In molecular biology, the protein domain YopE refers to the secretion of virulence factors in Gram-negative bacteria involves transportation of the protein across two membranes to reach the cell exterior. It not only infects the host cell but also protects the bacteria. It undergoes several mechanisms to evade the host's immune system. This particular protein domain can be referred to as a Rho GTPase-activating protein (GAP).

==Function==
YopE is an effector protein of the bacteria Yersinia.
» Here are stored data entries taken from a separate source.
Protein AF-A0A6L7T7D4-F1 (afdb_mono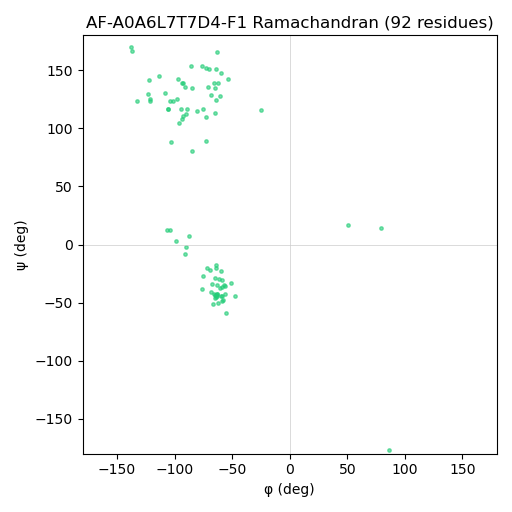mer)

pLDDT: mean 85.39, std 12.97, range [49.28, 97.69]

Solvent-accessible surface area (backbone atoms only — not comparable to full-atom values): 5907 Å² total; per-residue (Å²): 82,76,71,57,96,91,60,85,86,87,82,86,78,93,72,98,58,98,69,78,55,58,65,56,39,16,50,53,30,19,56,53,53,61,56,40,43,72,94,70,74,95,66,76,75,47,76,43,73,52,49,22,61,58,93,66,64,78,90,67,74,55,58,40,58,69,34,28,57,52,12,44,50,50,42,40,40,77,71,69,49,55,71,94,36,55,43,76,50,84,27,74,74,127

Radius of gyration: 14.15 Å; Cα contacts (8 Å, |Δi|>4): 106; chains: 1; bounding box: 34×27×34 Å

Structure (mmCIF, N/CA/C/O backbone):
data_AF-A0A6L7T7D4-F1
#
_entry.id   AF-A0A6L7T7D4-F1
#
loop_
_atom_site.group_PDB
_atom_site.id
_atom_site.type_symbol
_atom_site.label_atom_id
_atom_site.label_alt_id
_atom_site.label_comp_id
_atom_site.label_asym_id
_atom_site.label_entity_id
_atom_site.label_seq_id
_atom_site.pdbx_PDB_ins_code
_atom_site.Cartn_x
_atom_site.Cartn_y
_atom_site.Cartn_z
_atom_site.occupancy
_atom_site.B_iso_or_equiv
_atom_site.auth_seq_id
_atom_site.auth_comp_id
_atom_site.auth_asym_id
_atom_site.auth_atom_id
_atom_site.pdbx_PDB_model_num
ATOM 1 N N . MET A 1 1 ? -3.486 -14.389 8.066 1.00 82.75 1 MET A N 1
ATOM 2 C CA . MET A 1 1 ? -2.375 -14.801 8.957 1.00 82.75 1 MET A CA 1
ATOM 3 C C . MET A 1 1 ? -2.007 -13.624 9.840 1.00 82.75 1 MET A C 1
ATOM 5 O O . MET A 1 1 ? -1.644 -12.597 9.284 1.00 82.75 1 MET A O 1
ATOM 9 N N . ILE A 1 2 ? -2.108 -13.747 11.167 1.00 86.31 2 ILE A N 1
ATOM 10 C CA . ILE A 1 2 ? -1.742 -12.659 12.094 1.00 86.31 2 ILE A CA 1
ATOM 11 C C . ILE A 1 2 ? -0.2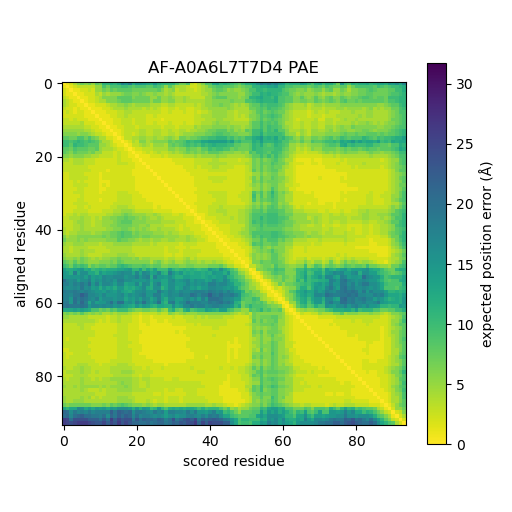45 -12.369 11.981 1.00 86.31 2 ILE A C 1
ATOM 13 O O . ILE A 1 2 ? 0.576 -13.276 12.142 1.00 86.31 2 ILE A O 1
ATOM 17 N N . VAL A 1 3 ? 0.096 -11.109 11.696 1.00 87.44 3 VAL A N 1
ATOM 18 C CA . VAL A 1 3 ? 1.490 -10.654 11.613 1.00 87.44 3 VAL A CA 1
ATOM 19 C C . VAL A 1 3 ? 2.189 -10.860 12.955 1.00 87.44 3 VAL A C 1
ATOM 21 O O . VAL A 1 3 ? 1.711 -10.407 13.991 1.00 87.44 3 VAL A O 1
ATOM 24 N N . GLN A 1 4 ? 3.341 -11.528 12.910 1.00 88.56 4 GLN A N 1
ATOM 25 C CA . GLN A 1 4 ? 4.231 -11.703 14.060 1.00 88.56 4 GLN A CA 1
ATOM 26 C C . GLN A 1 4 ? 5.261 -10.563 14.108 1.00 88.56 4 GLN A C 1
ATOM 28 O O . GLN A 1 4 ? 5.814 -10.224 13.056 1.00 88.56 4 GLN A O 1
ATOM 33 N N . PRO A 1 5 ? 5.527 -9.970 15.285 1.00 86.44 5 PRO A N 1
ATOM 34 C CA . PRO A 1 5 ? 6.403 -8.802 15.419 1.00 86.44 5 PRO A CA 1
ATOM 35 C C . PRO A 1 5 ? 7.887 -9.103 15.155 1.00 86.44 5 PRO A C 1
ATOM 37 O O . PRO A 1 5 ? 8.645 -8.196 14.828 1.00 86.44 5 PRO A O 1
ATOM 40 N N . ASP A 1 6 ? 8.302 -10.359 15.286 1.00 92.50 6 ASP A N 1
ATOM 41 C CA . ASP A 1 6 ? 9.674 -10.856 15.152 1.00 92.50 6 ASP A CA 1
ATOM 42 C C . ASP A 1 6 ? 9.907 -11.649 13.853 1.00 92.50 6 ASP A C 1
ATOM 44 O O . ASP A 1 6 ? 10.938 -12.301 13.686 1.00 92.50 6 ASP A O 1
ATOM 48 N N . ALA A 1 7 ? 8.969 -11.574 12.904 1.00 89.38 7 ALA A N 1
ATOM 49 C CA . ALA A 1 7 ? 9.051 -12.280 11.632 1.00 89.38 7 ALA A CA 1
ATOM 50 C C . ALA A 1 7 ? 9.196 -11.330 10.439 1.00 89.38 7 ALA A C 1
ATOM 52 O O . ALA A 1 7 ? 8.576 -10.268 10.366 1.00 89.38 7 ALA A O 1
ATOM 53 N N . VAL A 1 8 ? 9.962 -11.776 9.441 1.00 87.19 8 VAL A N 1
ATOM 54 C CA . VAL A 1 8 ? 10.038 -11.134 8.127 1.00 87.19 8 VAL A CA 1
ATOM 55 C C . VAL A 1 8 ? 9.231 -11.953 7.131 1.00 87.19 8 VAL A C 1
ATOM 57 O O . VAL A 1 8 ? 9.499 -13.134 6.915 1.00 87.19 8 VAL A O 1
ATOM 60 N N . TYR A 1 9 ? 8.263 -11.307 6.488 1.00 88.75 9 TYR A N 1
ATOM 61 C CA . TYR A 1 9 ? 7.439 -11.922 5.454 1.00 88.75 9 TYR A CA 1
ATOM 62 C C . TYR A 1 9 ? 7.975 -11.559 4.076 1.00 88.75 9 TYR A C 1
ATOM 64 O O . TYR A 1 9 ? 8.116 -10.383 3.741 1.00 88.75 9 TYR A O 1
ATOM 72 N N . LEU A 1 10 ? 8.253 -12.578 3.264 1.00 90.69 10 LEU A N 1
ATOM 73 C CA . LEU A 1 10 ? 8.705 -12.399 1.892 1.00 90.69 10 LEU A CA 1
ATOM 74 C C . LEU A 1 10 ? 7.577 -12.740 0.921 1.00 90.69 10 LEU A C 1
ATOM 76 O O . LEU A 1 10 ? 7.164 -13.893 0.814 1.00 90.69 10 LEU A O 1
ATOM 80 N N . ALA A 1 11 ? 7.136 -11.744 0.160 1.00 91.19 11 ALA A N 1
ATOM 81 C CA . ALA A 1 11 ? 6.277 -11.948 -0.994 1.00 91.19 11 ALA A CA 1
ATOM 82 C C . ALA A 1 11 ? 7.066 -11.688 -2.276 1.00 91.19 11 ALA A C 1
ATOM 84 O O . ALA A 1 11 ? 7.726 -10.661 -2.429 1.00 91.19 11 ALA A O 1
ATOM 85 N N . ARG A 1 12 ? 6.987 -12.630 -3.217 1.00 90.88 12 ARG A N 1
ATOM 86 C CA . ARG A 1 12 ? 7.704 -12.572 -4.493 1.00 90.88 12 ARG A CA 1
ATOM 87 C C . ARG A 1 12 ? 6.720 -12.646 -5.649 1.00 90.88 12 ARG A C 1
ATOM 89 O O . ARG A 1 12 ? 5.769 -13.420 -5.603 1.00 90.88 12 ARG A O 1
ATOM 96 N N . SER A 1 13 ? 6.982 -11.882 -6.706 1.00 88.75 13 SER A N 1
ATOM 97 C CA . SER A 1 13 ? 6.375 -12.092 -8.020 1.00 88.75 13 SER A CA 1
ATOM 98 C C . SER A 1 13 ? 7.482 -12.328 -9.049 1.00 88.75 13 SER A C 1
ATOM 100 O O . SER A 1 13 ? 8.401 -11.512 -9.114 1.00 88.75 13 SER A O 1
ATOM 102 N N . PRO A 1 14 ? 7.460 -13.432 -9.816 1.00 89.19 14 PRO A N 1
ATOM 103 C CA . PRO A 1 14 ? 8.385 -13.622 -10.929 1.00 89.19 14 PRO A CA 1
ATOM 104 C C . PRO A 1 14 ? 8.183 -12.542 -11.997 1.00 89.19 14 PRO A C 1
ATOM 106 O O . PRO A 1 14 ? 7.047 -12.186 -12.307 1.00 89.19 14 PRO A O 1
ATOM 109 N N . ILE A 1 15 ? 9.285 -12.030 -12.547 1.00 86.25 15 ILE A N 1
ATOM 110 C CA . ILE A 1 15 ? 9.305 -11.073 -13.656 1.00 86.25 15 ILE A CA 1
ATOM 111 C C . ILE A 1 15 ? 10.339 -11.600 -14.653 1.00 86.25 15 ILE A C 1
ATOM 113 O O . ILE A 1 15 ? 11.483 -11.851 -14.284 1.00 86.25 15 ILE A O 1
ATOM 117 N N . ASP A 1 16 ? 9.913 -11.814 -15.891 1.00 87.12 16 ASP A N 1
ATOM 118 C CA . ASP A 1 16 ? 10.678 -12.424 -16.988 1.00 87.12 16 ASP A CA 1
ATOM 119 C C . ASP A 1 16 ? 11.175 -11.398 -18.020 1.00 87.12 16 ASP A C 1
ATOM 121 O O . ASP A 1 16 ? 11.627 -11.745 -19.108 1.00 87.12 16 ASP A O 1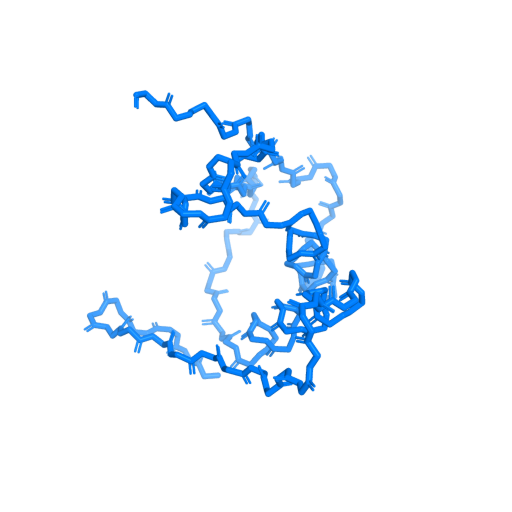
ATOM 125 N N . ARG A 1 17 ? 11.082 -10.116 -17.674 1.00 83.75 17 ARG A N 1
ATOM 126 C CA . ARG A 1 17 ? 11.375 -8.965 -18.528 1.00 83.75 17 ARG A CA 1
ATOM 127 C C . ARG A 1 17 ? 12.163 -7.915 -17.748 1.00 83.75 17 ARG A C 1
ATOM 129 O O . ARG A 1 17 ? 12.219 -7.979 -16.523 1.00 83.75 17 ARG A O 1
ATOM 136 N N . ALA A 1 18 ? 12.737 -6.946 -18.459 1.00 79.19 18 ALA A N 1
ATOM 137 C CA . ALA A 1 18 ? 13.561 -5.899 -17.851 1.00 79.19 18 ALA A CA 1
ATOM 138 C C . ALA A 1 18 ? 12.790 -5.063 -16.811 1.00 79.19 18 ALA A C 1
ATOM 140 O O . ALA A 1 18 ? 13.289 -4.863 -15.708 1.00 79.19 18 ALA A O 1
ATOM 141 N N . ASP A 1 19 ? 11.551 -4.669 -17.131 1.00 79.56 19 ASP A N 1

It functions as a Rho GTPase-activating protein (GAP). YopE acts as both a virulence factor and a protective antigen. In order to evade detection by the host, YopE uses a number of different eukaryotic signalling pathways to counteract innate and adaptive immune responses of the host. YopE targets the small GTPases: RhoA, Rac1, and Rac2. YopE GAP activity inhibits two common methods of host immunity - phagocytosis and reactive oxygen species generation. Additionally, it is thought that YopE targets the following immune cells, in particular:
- B lymphocytes,
- macrophages,
- dendritic cells,
- and neutrophils.

Evidence also suggests that CD8 T lymphocyte cells mediate protection against Yersinia by production of cytokines (e.g., tumor necrosis factor alpha [TNF-alpha] and gamma interferon [IFN]) and by killing bacteria-associated host cells to promote internalization by neighbouring phagocytes.

==Structure==
Structurally speaking, YopE has 4 alpha helices arranged in a left handed Four-helical up-and-down bundle. This bundle acts as the GAP domain, because arginine from an alpha helix is inserted into a GTP-ase which catalyses GTP hydrolysis through stabilisation of the transition state.